La mañana siguiente fue día de ferviente mercadeo en el reino, dos veces al mes, llegaban de lejanas tierras todo tipo de vendedores de especias, alhajas y telas. Néstor y su hermana se mezclaron en el ambiente mercantil para buscar hierbas que aliviaran el dolor estomacal que presentó recientemente su madre. Estando en ello, el portero escuchó a un par de vendedores hablando secretamente sobre el rey con algunos curiosos aldeanos, éstos venían de las regiones del sur y traían carne de pescado, una carne que sólo los nobles podían adquirir; al parecer estaban compartiendo sus sospechas acerca de la extraña manera en la que el soberano Federico el Ecuánime, como solían llamarle sus súbditos, obtenía sus riquezas. Escuchando a una discreta separación, Néstor pudo oír que el lugar en el que se estableció el reino fue una llanura que antes había sido estimada para construir un asentamiento humano, sin embargo, la tierra yerma y la nula presencia de metales u otros minerales en la misma, disuadieron todo intento de residir en ese lugar; fue entonces cuando el portero escuchó la más extraña historia.

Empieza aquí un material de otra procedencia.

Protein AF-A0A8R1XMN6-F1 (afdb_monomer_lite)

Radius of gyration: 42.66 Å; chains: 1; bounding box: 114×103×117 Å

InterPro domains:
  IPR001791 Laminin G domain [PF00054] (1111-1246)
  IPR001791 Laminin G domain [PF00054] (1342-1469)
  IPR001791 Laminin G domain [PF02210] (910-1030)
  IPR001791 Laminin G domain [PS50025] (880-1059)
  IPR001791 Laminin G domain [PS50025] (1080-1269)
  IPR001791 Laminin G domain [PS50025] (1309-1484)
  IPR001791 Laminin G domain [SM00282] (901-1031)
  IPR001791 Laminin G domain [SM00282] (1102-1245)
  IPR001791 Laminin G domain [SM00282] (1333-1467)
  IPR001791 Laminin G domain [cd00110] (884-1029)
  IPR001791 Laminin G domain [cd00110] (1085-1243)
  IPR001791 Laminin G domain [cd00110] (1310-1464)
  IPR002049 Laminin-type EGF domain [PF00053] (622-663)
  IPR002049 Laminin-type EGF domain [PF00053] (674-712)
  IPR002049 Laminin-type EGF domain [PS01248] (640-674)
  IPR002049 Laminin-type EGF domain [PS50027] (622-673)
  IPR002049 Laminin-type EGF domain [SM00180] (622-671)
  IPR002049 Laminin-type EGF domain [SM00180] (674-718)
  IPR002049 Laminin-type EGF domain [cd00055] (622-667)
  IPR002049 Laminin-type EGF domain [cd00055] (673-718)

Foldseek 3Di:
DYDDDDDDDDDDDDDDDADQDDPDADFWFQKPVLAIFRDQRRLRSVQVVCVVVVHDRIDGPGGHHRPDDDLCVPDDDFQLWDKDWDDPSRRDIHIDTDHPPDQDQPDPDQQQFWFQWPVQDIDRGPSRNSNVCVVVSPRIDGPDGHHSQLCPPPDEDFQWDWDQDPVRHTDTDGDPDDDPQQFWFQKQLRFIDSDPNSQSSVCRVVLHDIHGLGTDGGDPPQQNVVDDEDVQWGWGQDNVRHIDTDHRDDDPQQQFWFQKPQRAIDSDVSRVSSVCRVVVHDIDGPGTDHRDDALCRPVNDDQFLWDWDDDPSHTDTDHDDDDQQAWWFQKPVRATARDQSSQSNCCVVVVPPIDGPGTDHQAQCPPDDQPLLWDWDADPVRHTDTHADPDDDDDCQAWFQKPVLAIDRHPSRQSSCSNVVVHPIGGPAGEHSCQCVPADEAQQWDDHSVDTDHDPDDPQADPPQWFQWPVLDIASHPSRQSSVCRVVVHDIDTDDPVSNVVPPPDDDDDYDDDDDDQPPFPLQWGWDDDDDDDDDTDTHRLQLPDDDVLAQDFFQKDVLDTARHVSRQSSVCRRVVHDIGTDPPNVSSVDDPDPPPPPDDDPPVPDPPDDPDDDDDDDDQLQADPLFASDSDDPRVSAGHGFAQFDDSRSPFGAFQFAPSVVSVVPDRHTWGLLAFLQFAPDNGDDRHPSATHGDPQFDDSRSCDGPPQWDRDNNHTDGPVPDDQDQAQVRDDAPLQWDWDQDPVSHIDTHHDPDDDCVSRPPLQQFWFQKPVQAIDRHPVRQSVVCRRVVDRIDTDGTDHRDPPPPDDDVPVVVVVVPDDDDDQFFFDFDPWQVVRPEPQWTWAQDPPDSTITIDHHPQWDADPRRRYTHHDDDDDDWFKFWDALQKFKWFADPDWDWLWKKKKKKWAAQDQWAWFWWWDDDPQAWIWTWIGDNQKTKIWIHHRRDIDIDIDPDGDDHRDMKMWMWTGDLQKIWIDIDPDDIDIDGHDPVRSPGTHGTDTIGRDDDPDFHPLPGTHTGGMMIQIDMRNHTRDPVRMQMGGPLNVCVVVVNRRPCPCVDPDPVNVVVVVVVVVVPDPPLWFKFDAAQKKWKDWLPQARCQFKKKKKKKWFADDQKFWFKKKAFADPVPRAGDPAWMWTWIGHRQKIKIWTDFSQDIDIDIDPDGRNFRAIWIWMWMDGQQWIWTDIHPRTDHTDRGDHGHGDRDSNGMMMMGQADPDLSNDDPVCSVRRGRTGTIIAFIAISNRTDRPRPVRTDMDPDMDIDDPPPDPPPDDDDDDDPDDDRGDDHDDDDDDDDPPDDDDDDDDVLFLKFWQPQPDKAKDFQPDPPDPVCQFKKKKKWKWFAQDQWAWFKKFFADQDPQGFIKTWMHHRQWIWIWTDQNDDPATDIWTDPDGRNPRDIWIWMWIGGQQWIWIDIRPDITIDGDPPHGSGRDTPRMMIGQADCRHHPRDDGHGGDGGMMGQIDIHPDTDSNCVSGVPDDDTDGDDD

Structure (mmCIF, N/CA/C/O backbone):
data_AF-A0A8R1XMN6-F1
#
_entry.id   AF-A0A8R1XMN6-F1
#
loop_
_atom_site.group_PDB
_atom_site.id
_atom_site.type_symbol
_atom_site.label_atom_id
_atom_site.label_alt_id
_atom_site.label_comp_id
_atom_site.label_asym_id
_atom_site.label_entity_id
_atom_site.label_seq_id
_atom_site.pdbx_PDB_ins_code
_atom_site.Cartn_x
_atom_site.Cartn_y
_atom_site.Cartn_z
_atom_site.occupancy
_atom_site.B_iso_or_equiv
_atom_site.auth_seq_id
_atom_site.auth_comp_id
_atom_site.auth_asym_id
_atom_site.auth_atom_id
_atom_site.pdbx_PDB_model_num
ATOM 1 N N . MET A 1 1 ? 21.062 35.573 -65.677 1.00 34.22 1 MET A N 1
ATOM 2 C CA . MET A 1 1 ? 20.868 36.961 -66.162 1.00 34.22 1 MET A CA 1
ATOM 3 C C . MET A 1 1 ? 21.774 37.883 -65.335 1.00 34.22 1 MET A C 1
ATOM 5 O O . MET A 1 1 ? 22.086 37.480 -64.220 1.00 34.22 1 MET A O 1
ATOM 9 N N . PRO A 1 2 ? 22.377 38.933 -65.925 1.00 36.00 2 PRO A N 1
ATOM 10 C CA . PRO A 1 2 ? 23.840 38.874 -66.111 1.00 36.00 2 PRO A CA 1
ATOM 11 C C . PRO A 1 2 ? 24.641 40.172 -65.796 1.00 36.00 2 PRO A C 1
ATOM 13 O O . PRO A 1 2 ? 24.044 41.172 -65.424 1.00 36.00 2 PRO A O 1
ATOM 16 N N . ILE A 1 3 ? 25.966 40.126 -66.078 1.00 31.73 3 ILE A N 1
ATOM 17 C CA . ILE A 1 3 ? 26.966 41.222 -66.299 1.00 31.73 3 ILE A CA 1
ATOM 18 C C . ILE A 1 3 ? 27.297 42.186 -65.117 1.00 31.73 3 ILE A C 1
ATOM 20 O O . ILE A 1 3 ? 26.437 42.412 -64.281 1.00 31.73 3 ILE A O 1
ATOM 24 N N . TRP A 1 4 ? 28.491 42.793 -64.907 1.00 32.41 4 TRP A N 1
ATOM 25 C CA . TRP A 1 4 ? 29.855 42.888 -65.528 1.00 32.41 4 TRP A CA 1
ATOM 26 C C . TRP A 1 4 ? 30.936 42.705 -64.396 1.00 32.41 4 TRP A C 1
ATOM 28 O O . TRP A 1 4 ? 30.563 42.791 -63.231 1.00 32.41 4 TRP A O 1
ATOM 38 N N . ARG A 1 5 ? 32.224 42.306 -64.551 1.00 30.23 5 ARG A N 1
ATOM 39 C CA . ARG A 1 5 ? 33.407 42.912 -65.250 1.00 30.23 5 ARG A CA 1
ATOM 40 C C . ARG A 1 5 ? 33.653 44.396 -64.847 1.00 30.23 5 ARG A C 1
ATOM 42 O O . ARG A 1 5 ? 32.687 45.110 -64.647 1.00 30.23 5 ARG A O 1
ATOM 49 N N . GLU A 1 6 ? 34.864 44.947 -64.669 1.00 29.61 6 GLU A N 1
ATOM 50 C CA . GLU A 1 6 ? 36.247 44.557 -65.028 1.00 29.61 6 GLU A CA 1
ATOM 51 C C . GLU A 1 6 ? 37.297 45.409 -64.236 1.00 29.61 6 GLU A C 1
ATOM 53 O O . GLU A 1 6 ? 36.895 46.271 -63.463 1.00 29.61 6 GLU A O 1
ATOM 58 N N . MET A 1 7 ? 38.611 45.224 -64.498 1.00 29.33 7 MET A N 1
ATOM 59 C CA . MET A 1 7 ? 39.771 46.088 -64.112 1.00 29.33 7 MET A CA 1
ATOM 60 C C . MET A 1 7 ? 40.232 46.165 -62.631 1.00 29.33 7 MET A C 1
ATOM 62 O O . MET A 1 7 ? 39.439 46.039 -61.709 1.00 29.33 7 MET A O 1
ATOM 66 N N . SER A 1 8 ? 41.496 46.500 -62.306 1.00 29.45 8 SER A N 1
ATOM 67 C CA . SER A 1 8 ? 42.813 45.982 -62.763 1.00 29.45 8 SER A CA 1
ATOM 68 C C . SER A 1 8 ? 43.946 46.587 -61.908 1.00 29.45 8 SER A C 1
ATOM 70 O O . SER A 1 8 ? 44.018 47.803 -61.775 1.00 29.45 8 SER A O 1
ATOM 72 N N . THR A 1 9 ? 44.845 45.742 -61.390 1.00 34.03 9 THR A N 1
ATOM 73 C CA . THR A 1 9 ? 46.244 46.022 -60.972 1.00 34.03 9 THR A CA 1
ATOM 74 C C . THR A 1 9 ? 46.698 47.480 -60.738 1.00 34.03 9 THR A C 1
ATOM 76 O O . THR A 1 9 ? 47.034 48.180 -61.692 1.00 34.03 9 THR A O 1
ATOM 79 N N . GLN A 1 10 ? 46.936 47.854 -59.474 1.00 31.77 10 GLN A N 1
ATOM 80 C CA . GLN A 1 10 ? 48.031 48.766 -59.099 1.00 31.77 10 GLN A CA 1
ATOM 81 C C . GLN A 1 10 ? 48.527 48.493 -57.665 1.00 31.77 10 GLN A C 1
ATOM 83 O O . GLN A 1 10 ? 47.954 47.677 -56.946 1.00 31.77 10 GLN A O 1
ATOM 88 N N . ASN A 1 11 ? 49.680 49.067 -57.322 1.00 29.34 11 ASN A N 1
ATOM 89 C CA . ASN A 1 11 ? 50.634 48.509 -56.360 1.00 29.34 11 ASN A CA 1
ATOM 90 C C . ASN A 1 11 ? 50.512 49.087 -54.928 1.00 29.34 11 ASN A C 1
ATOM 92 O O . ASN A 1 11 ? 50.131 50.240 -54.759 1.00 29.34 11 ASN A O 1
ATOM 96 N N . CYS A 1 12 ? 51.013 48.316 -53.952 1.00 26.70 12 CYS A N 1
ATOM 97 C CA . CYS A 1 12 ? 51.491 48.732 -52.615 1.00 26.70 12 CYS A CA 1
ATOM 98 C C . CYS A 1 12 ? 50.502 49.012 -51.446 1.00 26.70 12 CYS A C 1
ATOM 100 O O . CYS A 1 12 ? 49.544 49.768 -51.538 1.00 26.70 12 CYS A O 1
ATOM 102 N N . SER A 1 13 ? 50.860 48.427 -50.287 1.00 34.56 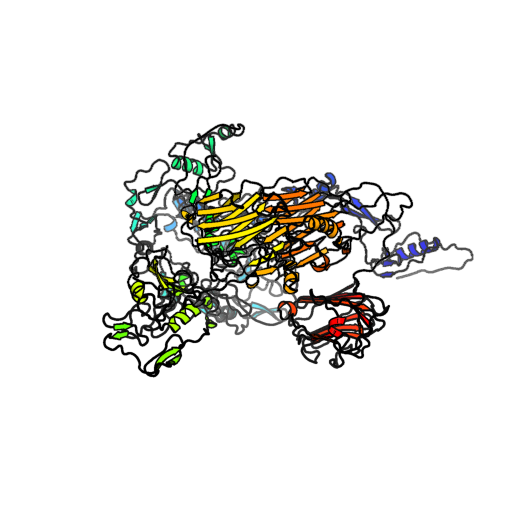13 SER A N 1
ATOM 103 C CA . SER A 1 13 ? 50.462 48.773 -48.902 1.00 34.56 13 SER A CA 1
ATOM 104 C C . SER A 1 13 ? 48.968 48.929 -48.564 1.00 34.56 13 SER A C 1
ATOM 106 O O . SER A 1 13 ? 48.568 49.929 -47.971 1.00 34.56 13 SER A O 1
ATOM 108 N N . GLY A 1 14 ? 48.149 47.909 -48.835 1.00 32.06 14 GLY A N 1
ATOM 109 C CA . GLY A 1 14 ? 46.797 47.812 -48.266 1.00 32.06 14 GLY A CA 1
ATOM 110 C C . GLY A 1 14 ? 46.782 47.138 -46.887 1.00 32.06 14 GLY A C 1
ATOM 111 O O . GLY A 1 14 ? 47.020 45.933 -46.793 1.00 32.06 14 GLY A O 1
ATOM 112 N N . GLN A 1 15 ? 46.448 47.877 -45.822 1.00 50.78 15 GLN A N 1
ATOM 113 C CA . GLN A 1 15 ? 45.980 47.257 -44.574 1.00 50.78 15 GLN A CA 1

Contaba una leyenda que, no hacía más de sesenta años, aquellas tierras fueron el lugar donde moraba un hechicero de sorprendentes habilidades mágicas, que tenía un gusto afanoso por aparecerse a los viajeros y los comerciantes que pasaban por el camino. Su interés por los hombres no tenía explicación, testimonios de aquellos que tuvieron el infortunio de encontrarse con él aseguraban que, convertido a veces en animal o en hombre, insistía en darle un gran tesoro a aquel que demostrara ser más que el tesoro, repetía en cada ocasión. El mago conocía los profundos deseos de cada individuo y prometía cumplirlos, de esa manera entablaba conversación con el sujeto y convertía las piedras en oro, ofrecía una botella de vino que durara para siempre, o mostraba un elixir para vivir eternamente, por ejemplo, entonces preguntaba: ¿Esto es lo que quieres, lo que te hará dichoso sobre los hombres? La mayoría respondía afirmativamente, aceptaba el regalo del mago, pero aquel gritaba que había fallado la prueba y desvanecía al instante el obsequio; algo similar ocurría con los que se negaban, el mago vociferaba que eran mentirosos y que el pavor era más fuerte que ellos. Todos los hombres despertaban al final del camino sin nada de lo que habían llevado y algunos, con mala suerte, quedaban ciegos o faltándoles una extremidad. Por todo ello los comerciantes, temerosos de más encuentros con el hechicero, se vieron obligados a buscar otro camino que les permitiera llegar a su destino, y lo encontraron, pero era mucho más largo y andaba por escabrosos parajes. Sin embargo, ignorando todas las advertencias, se dice que hubo un hombre que se atrevió a cruzar el camino donde se aparecía el hechicero, todo indicaba que pasó la prueba, pues llegó ileso a su destino, se rumora que la recompensa que le dio el mago fue un cofre mágico que le daba todo tipo joyas preciosas. Así, el hombre consiguió las riquezas necesarias para hacer lo que otros no pudieron hacer en esas tierras: construyó su propio reino.